Вы начали с цитаты Лакана, что психоанализ каждый должен изобрести сам. Имеется в виду в собственном анализе или в собственной практике?
В собственном анализе и собственной практике, ориентированной анализом, которая могла бы начинаться и в социальном учреждении, например. Переизобрести анализ, значит стать анализантом без аналитика.

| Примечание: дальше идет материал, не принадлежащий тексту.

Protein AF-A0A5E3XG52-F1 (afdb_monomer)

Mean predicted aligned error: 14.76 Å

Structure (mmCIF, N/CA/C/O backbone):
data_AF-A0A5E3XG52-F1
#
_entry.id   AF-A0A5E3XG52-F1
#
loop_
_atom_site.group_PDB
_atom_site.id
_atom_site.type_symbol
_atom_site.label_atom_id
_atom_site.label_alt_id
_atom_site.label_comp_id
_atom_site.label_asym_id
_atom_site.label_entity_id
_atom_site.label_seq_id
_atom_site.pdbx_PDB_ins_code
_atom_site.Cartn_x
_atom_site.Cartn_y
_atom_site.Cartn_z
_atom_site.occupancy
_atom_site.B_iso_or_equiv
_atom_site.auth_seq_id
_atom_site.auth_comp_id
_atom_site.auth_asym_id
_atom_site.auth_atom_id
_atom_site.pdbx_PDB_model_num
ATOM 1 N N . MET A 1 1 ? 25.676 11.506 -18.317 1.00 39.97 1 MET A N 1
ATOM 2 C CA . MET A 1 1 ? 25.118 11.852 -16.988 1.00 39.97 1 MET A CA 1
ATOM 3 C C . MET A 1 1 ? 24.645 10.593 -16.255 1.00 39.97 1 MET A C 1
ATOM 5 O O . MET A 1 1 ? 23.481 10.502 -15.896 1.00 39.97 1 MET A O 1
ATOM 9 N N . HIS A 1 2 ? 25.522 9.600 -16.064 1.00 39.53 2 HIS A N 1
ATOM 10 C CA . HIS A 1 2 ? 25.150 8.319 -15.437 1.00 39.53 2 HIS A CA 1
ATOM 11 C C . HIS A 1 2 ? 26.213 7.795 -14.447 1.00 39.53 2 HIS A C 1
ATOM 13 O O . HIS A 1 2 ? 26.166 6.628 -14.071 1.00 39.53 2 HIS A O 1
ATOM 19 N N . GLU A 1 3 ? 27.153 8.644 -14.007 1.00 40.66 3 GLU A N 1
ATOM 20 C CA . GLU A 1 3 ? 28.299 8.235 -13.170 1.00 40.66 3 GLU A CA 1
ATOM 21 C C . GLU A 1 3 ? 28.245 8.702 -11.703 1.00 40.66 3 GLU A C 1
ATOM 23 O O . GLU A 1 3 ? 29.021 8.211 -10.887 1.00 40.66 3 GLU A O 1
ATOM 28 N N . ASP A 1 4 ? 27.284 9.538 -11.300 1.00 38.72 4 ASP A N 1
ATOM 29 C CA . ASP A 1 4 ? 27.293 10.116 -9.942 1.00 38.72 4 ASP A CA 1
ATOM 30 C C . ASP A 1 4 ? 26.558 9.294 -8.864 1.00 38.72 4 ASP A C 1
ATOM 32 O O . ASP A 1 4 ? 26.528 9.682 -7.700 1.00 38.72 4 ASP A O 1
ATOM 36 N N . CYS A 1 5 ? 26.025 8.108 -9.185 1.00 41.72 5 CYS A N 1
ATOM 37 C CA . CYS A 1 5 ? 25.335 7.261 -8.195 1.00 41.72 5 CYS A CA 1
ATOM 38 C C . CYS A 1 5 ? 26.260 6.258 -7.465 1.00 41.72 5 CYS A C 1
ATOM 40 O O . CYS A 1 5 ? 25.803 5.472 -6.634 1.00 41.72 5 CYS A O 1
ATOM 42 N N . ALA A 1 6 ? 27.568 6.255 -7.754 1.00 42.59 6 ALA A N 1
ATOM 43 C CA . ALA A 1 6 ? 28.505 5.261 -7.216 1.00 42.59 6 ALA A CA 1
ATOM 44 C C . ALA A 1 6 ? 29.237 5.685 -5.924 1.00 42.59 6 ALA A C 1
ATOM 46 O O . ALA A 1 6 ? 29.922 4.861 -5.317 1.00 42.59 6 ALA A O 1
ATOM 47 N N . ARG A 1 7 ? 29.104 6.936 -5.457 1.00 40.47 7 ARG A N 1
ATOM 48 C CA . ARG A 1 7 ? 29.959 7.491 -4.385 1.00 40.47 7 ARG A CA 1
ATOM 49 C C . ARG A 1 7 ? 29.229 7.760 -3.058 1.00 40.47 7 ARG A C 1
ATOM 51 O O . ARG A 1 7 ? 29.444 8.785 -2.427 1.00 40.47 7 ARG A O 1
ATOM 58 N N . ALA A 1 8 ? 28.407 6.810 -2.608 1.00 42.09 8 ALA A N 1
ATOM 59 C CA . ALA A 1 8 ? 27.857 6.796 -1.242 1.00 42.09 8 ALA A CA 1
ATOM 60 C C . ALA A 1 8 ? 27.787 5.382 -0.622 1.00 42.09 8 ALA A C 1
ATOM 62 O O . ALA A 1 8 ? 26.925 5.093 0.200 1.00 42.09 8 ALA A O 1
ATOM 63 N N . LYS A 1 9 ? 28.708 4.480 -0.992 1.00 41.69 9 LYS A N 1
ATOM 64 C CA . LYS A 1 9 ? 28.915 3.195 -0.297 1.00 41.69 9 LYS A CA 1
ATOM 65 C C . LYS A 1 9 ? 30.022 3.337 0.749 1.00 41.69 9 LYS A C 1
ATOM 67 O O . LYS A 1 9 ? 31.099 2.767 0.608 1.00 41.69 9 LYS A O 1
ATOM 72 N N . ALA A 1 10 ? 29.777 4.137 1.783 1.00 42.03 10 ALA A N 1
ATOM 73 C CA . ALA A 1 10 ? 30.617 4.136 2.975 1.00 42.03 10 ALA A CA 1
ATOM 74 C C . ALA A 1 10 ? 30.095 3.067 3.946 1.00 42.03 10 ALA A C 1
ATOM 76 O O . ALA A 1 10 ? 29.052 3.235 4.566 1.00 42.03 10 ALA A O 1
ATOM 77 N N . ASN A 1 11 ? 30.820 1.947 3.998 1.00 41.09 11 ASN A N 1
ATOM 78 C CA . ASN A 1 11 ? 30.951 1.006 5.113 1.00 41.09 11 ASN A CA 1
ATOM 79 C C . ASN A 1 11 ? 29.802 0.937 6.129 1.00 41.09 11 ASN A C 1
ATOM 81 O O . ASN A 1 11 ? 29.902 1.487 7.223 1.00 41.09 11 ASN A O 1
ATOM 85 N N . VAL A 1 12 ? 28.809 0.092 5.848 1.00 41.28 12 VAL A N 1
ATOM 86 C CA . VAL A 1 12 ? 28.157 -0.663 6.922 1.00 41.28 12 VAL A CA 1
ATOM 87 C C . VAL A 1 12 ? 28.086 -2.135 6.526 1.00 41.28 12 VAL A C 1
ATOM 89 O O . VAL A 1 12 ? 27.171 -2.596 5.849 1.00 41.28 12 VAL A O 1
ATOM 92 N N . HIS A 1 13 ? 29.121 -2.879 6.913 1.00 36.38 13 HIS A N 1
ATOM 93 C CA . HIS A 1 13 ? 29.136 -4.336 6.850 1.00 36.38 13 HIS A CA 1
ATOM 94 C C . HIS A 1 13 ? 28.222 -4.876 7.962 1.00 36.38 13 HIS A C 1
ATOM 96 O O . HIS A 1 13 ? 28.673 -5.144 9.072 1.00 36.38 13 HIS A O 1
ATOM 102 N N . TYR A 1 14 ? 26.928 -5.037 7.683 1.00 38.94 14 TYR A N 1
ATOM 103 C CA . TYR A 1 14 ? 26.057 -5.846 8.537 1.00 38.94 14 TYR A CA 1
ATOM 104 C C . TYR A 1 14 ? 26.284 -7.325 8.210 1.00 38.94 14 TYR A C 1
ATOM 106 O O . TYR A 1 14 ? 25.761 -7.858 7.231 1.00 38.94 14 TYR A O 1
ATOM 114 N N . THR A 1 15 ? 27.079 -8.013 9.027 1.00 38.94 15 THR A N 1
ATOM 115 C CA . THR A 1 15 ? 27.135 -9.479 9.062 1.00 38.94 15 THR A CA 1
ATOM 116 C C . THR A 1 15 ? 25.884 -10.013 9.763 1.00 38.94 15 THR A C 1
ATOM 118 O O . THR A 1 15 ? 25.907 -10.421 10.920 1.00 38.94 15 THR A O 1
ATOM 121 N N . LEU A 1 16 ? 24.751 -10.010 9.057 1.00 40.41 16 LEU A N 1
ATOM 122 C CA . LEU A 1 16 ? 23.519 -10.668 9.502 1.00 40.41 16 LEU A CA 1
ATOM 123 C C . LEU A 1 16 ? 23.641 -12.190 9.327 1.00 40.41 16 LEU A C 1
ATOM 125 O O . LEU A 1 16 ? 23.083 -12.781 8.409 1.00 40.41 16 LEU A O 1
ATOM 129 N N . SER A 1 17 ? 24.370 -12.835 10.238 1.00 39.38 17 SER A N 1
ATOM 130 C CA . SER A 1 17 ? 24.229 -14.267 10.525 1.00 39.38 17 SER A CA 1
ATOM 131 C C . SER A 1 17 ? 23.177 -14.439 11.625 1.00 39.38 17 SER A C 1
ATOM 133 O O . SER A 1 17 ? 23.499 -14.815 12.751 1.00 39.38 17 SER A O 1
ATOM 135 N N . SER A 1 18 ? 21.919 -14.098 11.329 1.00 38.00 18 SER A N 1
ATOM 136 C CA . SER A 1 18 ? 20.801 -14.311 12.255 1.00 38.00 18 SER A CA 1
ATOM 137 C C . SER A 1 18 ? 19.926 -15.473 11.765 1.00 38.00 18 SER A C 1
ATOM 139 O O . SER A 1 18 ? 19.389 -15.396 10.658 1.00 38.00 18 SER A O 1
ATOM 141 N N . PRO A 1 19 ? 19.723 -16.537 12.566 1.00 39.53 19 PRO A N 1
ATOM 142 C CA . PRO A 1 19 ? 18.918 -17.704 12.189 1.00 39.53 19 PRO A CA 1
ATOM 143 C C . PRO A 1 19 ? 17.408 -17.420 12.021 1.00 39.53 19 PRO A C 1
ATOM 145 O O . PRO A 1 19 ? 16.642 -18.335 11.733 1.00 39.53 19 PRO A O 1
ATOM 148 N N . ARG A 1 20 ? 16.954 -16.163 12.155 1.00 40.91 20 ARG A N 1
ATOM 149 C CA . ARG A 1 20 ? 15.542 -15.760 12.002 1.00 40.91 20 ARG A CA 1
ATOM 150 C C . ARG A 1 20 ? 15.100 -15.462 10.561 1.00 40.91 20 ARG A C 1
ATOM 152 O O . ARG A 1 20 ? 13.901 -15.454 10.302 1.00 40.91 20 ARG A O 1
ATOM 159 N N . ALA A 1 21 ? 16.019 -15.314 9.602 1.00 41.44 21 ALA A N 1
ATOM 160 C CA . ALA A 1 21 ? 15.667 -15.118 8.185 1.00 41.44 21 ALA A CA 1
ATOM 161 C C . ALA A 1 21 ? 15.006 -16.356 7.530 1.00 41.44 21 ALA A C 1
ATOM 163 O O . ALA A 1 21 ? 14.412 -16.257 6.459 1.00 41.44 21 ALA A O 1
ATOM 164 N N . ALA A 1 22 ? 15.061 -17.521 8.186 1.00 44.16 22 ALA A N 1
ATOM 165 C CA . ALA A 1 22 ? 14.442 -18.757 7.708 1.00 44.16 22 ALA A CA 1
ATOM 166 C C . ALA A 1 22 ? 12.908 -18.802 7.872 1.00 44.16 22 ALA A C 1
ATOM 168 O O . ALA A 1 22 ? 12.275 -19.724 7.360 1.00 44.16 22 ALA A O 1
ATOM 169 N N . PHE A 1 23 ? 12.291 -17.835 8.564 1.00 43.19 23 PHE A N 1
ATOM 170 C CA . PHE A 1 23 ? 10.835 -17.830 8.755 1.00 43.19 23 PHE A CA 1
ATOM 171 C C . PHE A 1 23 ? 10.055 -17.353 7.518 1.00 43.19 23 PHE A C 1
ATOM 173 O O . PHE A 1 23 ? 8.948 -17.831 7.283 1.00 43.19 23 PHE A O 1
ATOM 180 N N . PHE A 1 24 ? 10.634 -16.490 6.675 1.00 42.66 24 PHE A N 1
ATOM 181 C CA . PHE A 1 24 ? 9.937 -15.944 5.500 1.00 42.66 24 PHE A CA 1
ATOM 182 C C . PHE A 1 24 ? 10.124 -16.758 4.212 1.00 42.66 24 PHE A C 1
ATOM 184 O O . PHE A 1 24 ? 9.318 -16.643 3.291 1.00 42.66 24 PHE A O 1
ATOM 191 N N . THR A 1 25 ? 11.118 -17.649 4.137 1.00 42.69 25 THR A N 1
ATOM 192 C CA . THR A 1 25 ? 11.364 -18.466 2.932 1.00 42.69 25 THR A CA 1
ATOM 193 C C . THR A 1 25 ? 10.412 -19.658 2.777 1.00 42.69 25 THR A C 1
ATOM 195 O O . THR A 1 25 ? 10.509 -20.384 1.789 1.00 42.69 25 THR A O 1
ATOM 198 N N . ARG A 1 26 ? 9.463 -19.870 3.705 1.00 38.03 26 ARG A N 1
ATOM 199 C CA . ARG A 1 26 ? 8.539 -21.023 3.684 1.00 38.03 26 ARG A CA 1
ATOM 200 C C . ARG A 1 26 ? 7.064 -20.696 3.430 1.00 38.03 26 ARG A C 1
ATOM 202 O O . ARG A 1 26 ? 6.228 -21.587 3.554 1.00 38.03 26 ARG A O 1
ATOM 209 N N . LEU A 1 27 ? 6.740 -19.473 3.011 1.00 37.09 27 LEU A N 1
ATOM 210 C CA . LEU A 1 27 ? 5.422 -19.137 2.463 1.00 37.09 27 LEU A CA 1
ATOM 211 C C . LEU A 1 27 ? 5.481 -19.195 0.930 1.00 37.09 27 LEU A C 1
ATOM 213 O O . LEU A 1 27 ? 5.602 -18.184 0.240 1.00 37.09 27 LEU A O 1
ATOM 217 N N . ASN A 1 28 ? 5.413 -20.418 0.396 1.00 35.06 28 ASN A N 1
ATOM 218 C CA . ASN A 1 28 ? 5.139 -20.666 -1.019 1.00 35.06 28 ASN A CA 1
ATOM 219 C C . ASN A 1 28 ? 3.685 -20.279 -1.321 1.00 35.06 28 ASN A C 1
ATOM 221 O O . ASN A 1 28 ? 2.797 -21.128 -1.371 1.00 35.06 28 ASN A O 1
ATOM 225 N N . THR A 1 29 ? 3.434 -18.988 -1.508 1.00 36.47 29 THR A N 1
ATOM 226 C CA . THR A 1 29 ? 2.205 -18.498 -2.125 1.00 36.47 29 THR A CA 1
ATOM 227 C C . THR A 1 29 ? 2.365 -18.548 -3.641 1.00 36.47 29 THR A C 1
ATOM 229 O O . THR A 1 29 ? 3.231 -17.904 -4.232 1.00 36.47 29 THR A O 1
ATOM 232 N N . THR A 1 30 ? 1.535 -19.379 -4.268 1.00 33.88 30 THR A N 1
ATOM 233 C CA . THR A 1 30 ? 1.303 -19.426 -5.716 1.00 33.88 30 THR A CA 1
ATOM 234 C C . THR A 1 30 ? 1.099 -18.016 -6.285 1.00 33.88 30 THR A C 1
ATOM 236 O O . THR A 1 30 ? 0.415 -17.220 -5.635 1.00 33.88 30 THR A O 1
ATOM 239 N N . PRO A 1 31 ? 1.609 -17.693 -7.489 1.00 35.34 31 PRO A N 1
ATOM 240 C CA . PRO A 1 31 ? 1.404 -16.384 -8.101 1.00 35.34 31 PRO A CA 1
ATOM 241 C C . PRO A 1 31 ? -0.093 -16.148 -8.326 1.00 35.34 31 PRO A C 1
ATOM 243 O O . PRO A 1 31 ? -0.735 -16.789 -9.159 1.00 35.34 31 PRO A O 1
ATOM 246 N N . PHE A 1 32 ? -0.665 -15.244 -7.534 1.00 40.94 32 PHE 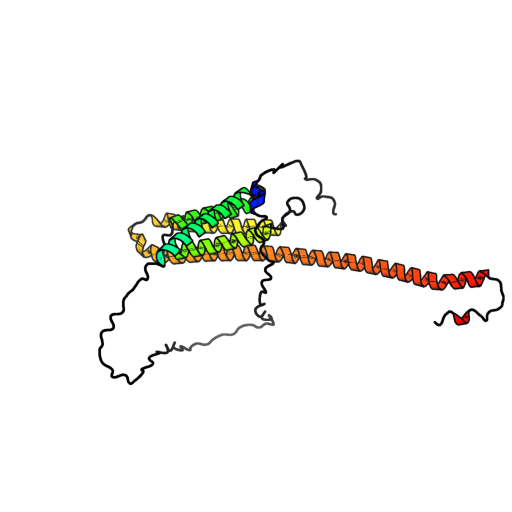A N 1
ATOM 247 C CA . PHE A 1 32 ? -2.082 -14.915 -7.578 1.00 40.94 32 PHE A CA 1
ATOM 248 C C . PHE A 1 32 ? -2.312 -13.863 -8.670 1.00 40.94 32 PHE A C 1
ATOM 250 O O . PHE A 1 32 ? -2.265 -12.659 -8.428 1.00 40.94 32 PHE A O 1
ATOM 257 N N . LEU A 1 33 ? -2.572 -14.317 -9.898 1.00 36.25 33 LEU A N 1
ATOM 258 C CA . LEU A 1 33 ? -3.139 -13.479 -10.955 1.00 36.25 33 LEU A CA 1
ATOM 259 C C . LEU A 1 33 ? -4.595 -13.147 -10.591 1.00 36.25 33 LEU A C 1
ATOM 261 O O . LEU A 1 33 ? -5.534 -13.797 -11.053 1.00 36.25 33 LEU A O 1
ATOM 265 N N . ARG A 1 34 ? -4.810 -12.129 -9.750 1.00 38.34 34 ARG A N 1
ATOM 266 C CA . ARG A 1 34 ? -6.137 -11.515 -9.617 1.00 38.34 34 ARG A CA 1
ATOM 267 C C . ARG A 1 34 ? -6.436 -10.788 -10.928 1.00 38.34 34 ARG A C 1
ATOM 269 O O . ARG A 1 34 ? -5.980 -9.668 -11.139 1.00 38.34 34 ARG A O 1
ATOM 276 N N . ARG A 1 35 ? -7.220 -11.424 -11.806 1.00 34.00 35 ARG A N 1
ATOM 277 C CA . ARG A 1 35 ? -7.978 -10.714 -12.845 1.00 34.00 35 ARG A CA 1
ATOM 278 C C . ARG A 1 35 ? -8.812 -9.644 -12.136 1.00 34.00 35 ARG A C 1
ATOM 280 O O . ARG A 1 35 ? -9.790 -9.969 -11.471 1.00 34.00 35 ARG A O 1
ATOM 287 N N . ARG A 1 36 ? -8.402 -8.377 -12.227 1.00 43.12 36 ARG A N 1
ATOM 288 C CA . ARG A 1 36 ? -9.346 -7.269 -12.079 1.00 43.12 36 ARG A CA 1
ATOM 289 C C . ARG A 1 36 ? -10.194 -7.288 -13.343 1.00 43.12 36 ARG A C 1
ATOM 291 O O . ARG A 1 36 ? -9.647 -7.112 -14.427 1.00 43.12 36 ARG A O 1
ATOM 298 N N . ASP A 1 37 ? -11.494 -7.517 -13.202 1.00 33.19 37 ASP A N 1
ATOM 299 C CA . ASP A 1 37 ? -12.448 -7.130 -14.235 1.00 33.19 37 ASP A CA 1
ATOM 300 C C . ASP A 1 37 ? -12.372 -5.601 -14.352 1.00 33.19 37 ASP A C 1
ATOM 302 O O . ASP A 1 37 ? -12.642 -4.904 -13.366 1.00 33.19 37 ASP A O 1
ATOM 306 N N . PRO A 1 38 ? -11.941 -5.044 -15.496 1.00 42.56 38 PRO A N 1
ATOM 307 C CA . PRO A 1 38 ? -12.022 -3.613 -15.701 1.00 42.56 38 PRO A CA 1
ATOM 308 C C . PRO A 1 38 ? -13.507 -3.252 -15.760 1.00 42.56 38 PRO A C 1
ATOM 310 O O . PRO A 1 38 ? -14.207 -3.575 -16.720 1.00 42.56 38 PRO A O 1
ATOM 313 N N . GLY A 1 39 ? -14.002 -2.604 -14.706 1.00 41.19 39 GLY A N 1
ATOM 314 C CA . GLY A 1 39 ? -15.291 -1.925 -14.755 1.00 41.19 39 GLY A CA 1
ATOM 315 C C . GLY A 1 39 ? -15.320 -0.945 -15.938 1.00 41.19 39 GLY A C 1
ATOM 316 O O . GLY A 1 39 ? -14.267 -0.439 -16.340 1.00 41.19 39 GLY A O 1
ATOM 317 N N . PRO A 1 40 ? -16.497 -0.695 -16.530 1.00 42.78 40 PRO A N 1
ATOM 318 C CA . PRO A 1 40 ? -16.607 0.073 -17.760 1.00 42.78 40 PRO A CA 1
ATOM 319 C C . PRO A 1 40 ? -16.091 1.498 -17.542 1.00 42.78 40 PRO A C 1
ATOM 321 O O . PRO A 1 40 ? -16.677 2.287 -16.802 1.00 42.78 40 PRO A O 1
ATOM 324 N N . PHE A 1 41 ? -14.983 1.822 -18.207 1.00 36.31 41 PHE A N 1
ATOM 325 C CA . PHE A 1 41 ? -14.525 3.191 -18.385 1.00 36.31 41 PHE A CA 1
ATOM 326 C C . PHE A 1 41 ? -15.543 3.924 -19.260 1.00 36.31 41 PHE A C 1
ATOM 328 O O . PHE A 1 41 ? -15.575 3.765 -20.480 1.00 36.31 41 PHE A O 1
ATOM 335 N N . SER A 1 42 ? -16.390 4.726 -18.623 1.00 41.69 42 SER A N 1
ATOM 336 C CA . SER A 1 42 ? -17.226 5.709 -19.298 1.00 41.69 42 SER A CA 1
ATOM 337 C C . SER A 1 42 ? -16.324 6.741 -19.969 1.00 41.69 42 SER A C 1
ATOM 339 O O . SER A 1 42 ? -15.618 7.506 -19.312 1.00 41.69 42 SER A O 1
ATOM 341 N N . SER A 1 43 ? -16.347 6.749 -21.295 1.00 41.84 43 SER A N 1
ATOM 342 C CA . SER A 1 43 ? -15.725 7.756 -22.143 1.00 41.84 43 SER A CA 1
ATOM 343 C C . SER A 1 43 ? -16.266 9.153 -21.818 1.00 41.84 43 SER A C 1
ATOM 345 O O . SER A 1 43 ? -17.435 9.446 -22.072 1.00 41.84 43 SER A O 1
ATOM 347 N N . LEU A 1 44 ? -15.404 10.023 -21.294 1.00 43.34 44 LEU A N 1
ATOM 348 C CA . LEU A 1 44 ? -15.631 11.463 -21.199 1.00 43.34 44 LEU A CA 1
ATOM 349 C C . LEU A 1 44 ? -15.592 12.075 -22.607 1.00 43.34 44 LEU A C 1
ATOM 351 O O . LEU A 1 44 ? -14.533 12.187 -23.223 1.00 43.34 44 LEU A O 1
ATOM 355 N N . ARG A 1 45 ? -16.763 12.476 -23.108 1.00 39.94 45 ARG A N 1
ATOM 356 C CA . ARG A 1 45 ? -16.931 13.337 -24.282 1.00 39.94 45 ARG A CA 1
ATOM 357 C C . ARG A 1 45 ? -17.931 14.448 -23.939 1.00 39.94 45 ARG A C 1
ATOM 359 O O . ARG A 1 45 ? -19.100 14.156 -23.731 1.00 39.94 45 ARG A O 1
ATOM 366 N N . GLY A 1 46 ? -17.444 15.689 -23.963 1.00 38.72 46 GLY A N 1
ATOM 367 C CA . GLY A 1 46 ? -18.129 16.853 -24.541 1.00 38.72 46 GLY A CA 1
ATOM 368 C C . GLY A 1 46 ? -19.219 17.574 -23.738 1.00 38.72 46 GLY A C 1
ATOM 369 O O . GLY A 1 46 ? -20.365 17.148 -23.727 1.00 38.72 46 GLY A O 1
ATOM 370 N N . ASP A 1 47 ? -18.836 18.730 -23.189 1.00 45.09 47 ASP A N 1
ATOM 371 C CA . ASP A 1 47 ? -19.479 20.056 -23.277 1.00 45.09 47 ASP A CA 1
ATOM 372 C C . ASP A 1 47 ? -21.010 20.173 -23.443 1.00 45.09 47 ASP A C 1
ATOM 374 O O . ASP A 1 47 ? -21.554 19.873 -24.506 1.00 45.09 47 ASP A O 1
ATOM 378 N N . ARG A 1 48 ? -21.674 20.843 -22.484 1.00 38.56 48 ARG A N 1
ATOM 379 C CA . ARG A 1 48 ? -22.239 22.211 -22.623 1.00 38.56 48 ARG A CA 1
ATOM 380 C C . ARG A 1 48 ? -23.032 22.646 -21.375 1.00 38.56 48 ARG A C 1
ATOM 382 O O . ARG A 1 48 ? -23.511 21.837 -20.594 1.00 38.56 48 ARG A O 1
ATOM 389 N N . HIS A 1 49 ? -23.088 23.968 -21.241 1.00 37.34 49 HIS A N 1
ATOM 390 C CA . HIS A 1 49 ? -23.573 24.840 -20.165 1.00 37.34 49 HIS A CA 1
ATOM 391 C C . HIS A 1 49 ? -25.059 24.679 -19.724 1.00 37.34 49 HIS A C 1
ATOM 393 O O . HIS A 1 49 ? -25.822 23.971 -20.379 1.00 37.34 49 HIS A O 1
ATOM 399 N N . PRO A 1 50 ? -25.464 25.357 -18.620 1.00 61.22 50 PRO A N 1
ATOM 400 C CA . PRO A 1 50 ? -26.638 25.077 -17.795 1.00 61.22 50 PRO A CA 1
ATOM 401 C C . PRO A 1 50 ? -27.846 25.944 -18.155 1.00 61.22 50 PRO A C 1
ATOM 403 O O . PRO A 1 50 ? -27.664 27.094 -18.539 1.00 61.22 50 PRO A O 1
ATOM 406 N N . LEU A 1 51 ? -29.057 25.441 -17.901 1.00 41.91 51 LEU A N 1
ATOM 407 C CA . LEU A 1 51 ? -30.227 26.265 -17.604 1.00 41.91 51 LEU A CA 1
ATOM 408 C C . LEU A 1 51 ? -31.209 25.519 -16.683 1.00 41.91 51 LEU A C 1
ATOM 410 O O . LEU A 1 51 ? -31.452 24.323 -16.805 1.00 41.91 51 LEU A O 1
ATOM 414 N N . GLU A 1 52 ? -31.680 26.326 -15.746 1.00 37.88 52 GLU A N 1
ATOM 415 C CA . GLU A 1 52 ? -32.746 26.274 -14.752 1.00 37.88 52 GLU A CA 1
ATOM 416 C C . GLU A 1 52 ? -33.899 25.254 -14.840 1.00 37.88 52 GLU A C 1
ATOM 418 O O . GLU A 1 52 ? -34.449 24.955 -15.893 1.00 37.88 52 GLU A O 1
ATOM 423 N N . ALA A 1 53 ? -34.344 24.919 -13.619 1.00 39.00 53 ALA A N 1
ATOM 424 C CA . ALA A 1 53 ? -35.720 24.699 -13.166 1.00 39.00 53 ALA A CA 1
ATOM 425 C C . ALA A 1 53 ? -36.494 23.470 -13.679 1.00 39.00 53 ALA A C 1
ATOM 427 O O . ALA A 1 53 ? -36.899 23.384 -14.829 1.00 39.00 53 ALA A O 1
ATOM 428 N N . SER A 1 54 ? -36.885 22.594 -12.748 1.00 40.12 54 SER A N 1
ATOM 429 C CA . SER A 1 54 ? -38.289 22.542 -12.317 1.00 40.12 54 SER A CA 1
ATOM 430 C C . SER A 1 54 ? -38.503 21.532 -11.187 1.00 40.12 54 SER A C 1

* в оформлении использована работа Dirk Wuestenhagen
[1] стенография семинаров Лакана на французском языке выложена на сайте http://staferla.free.fr
[2]стенография курсов, читаемых Жаком- Аленом Миллером с 1981 по 2011 на французском языке, доступны на сайте http://jonathanleroy.be/2016/02/orientation-lacanienne-jacques-alain-miller/
[3] Альфредо Зенони, психоаналитик, член ECF, автор книги “Другая клиническая практика”, опубликовано на http://psychanalyse.ru/zenoni-interview/
[4] «Tel que j’en arrive maintenant à le penser, la psychanalyse est intransmissible. C’est bien ennuyeux. C’est bien ennuyeux que chaque psychanalyste soit forcé – puisqu’il faut bien qu’il y soit forcé – de réinventer la psychanalyse». «Теперь в своих рассуждениях я пришел к тому, что психоанализ не поддается передачи. Конечно, это досадно. Досадно, что каждый аналитик вынужден, именно вынужден, переоткрыть психоанализ».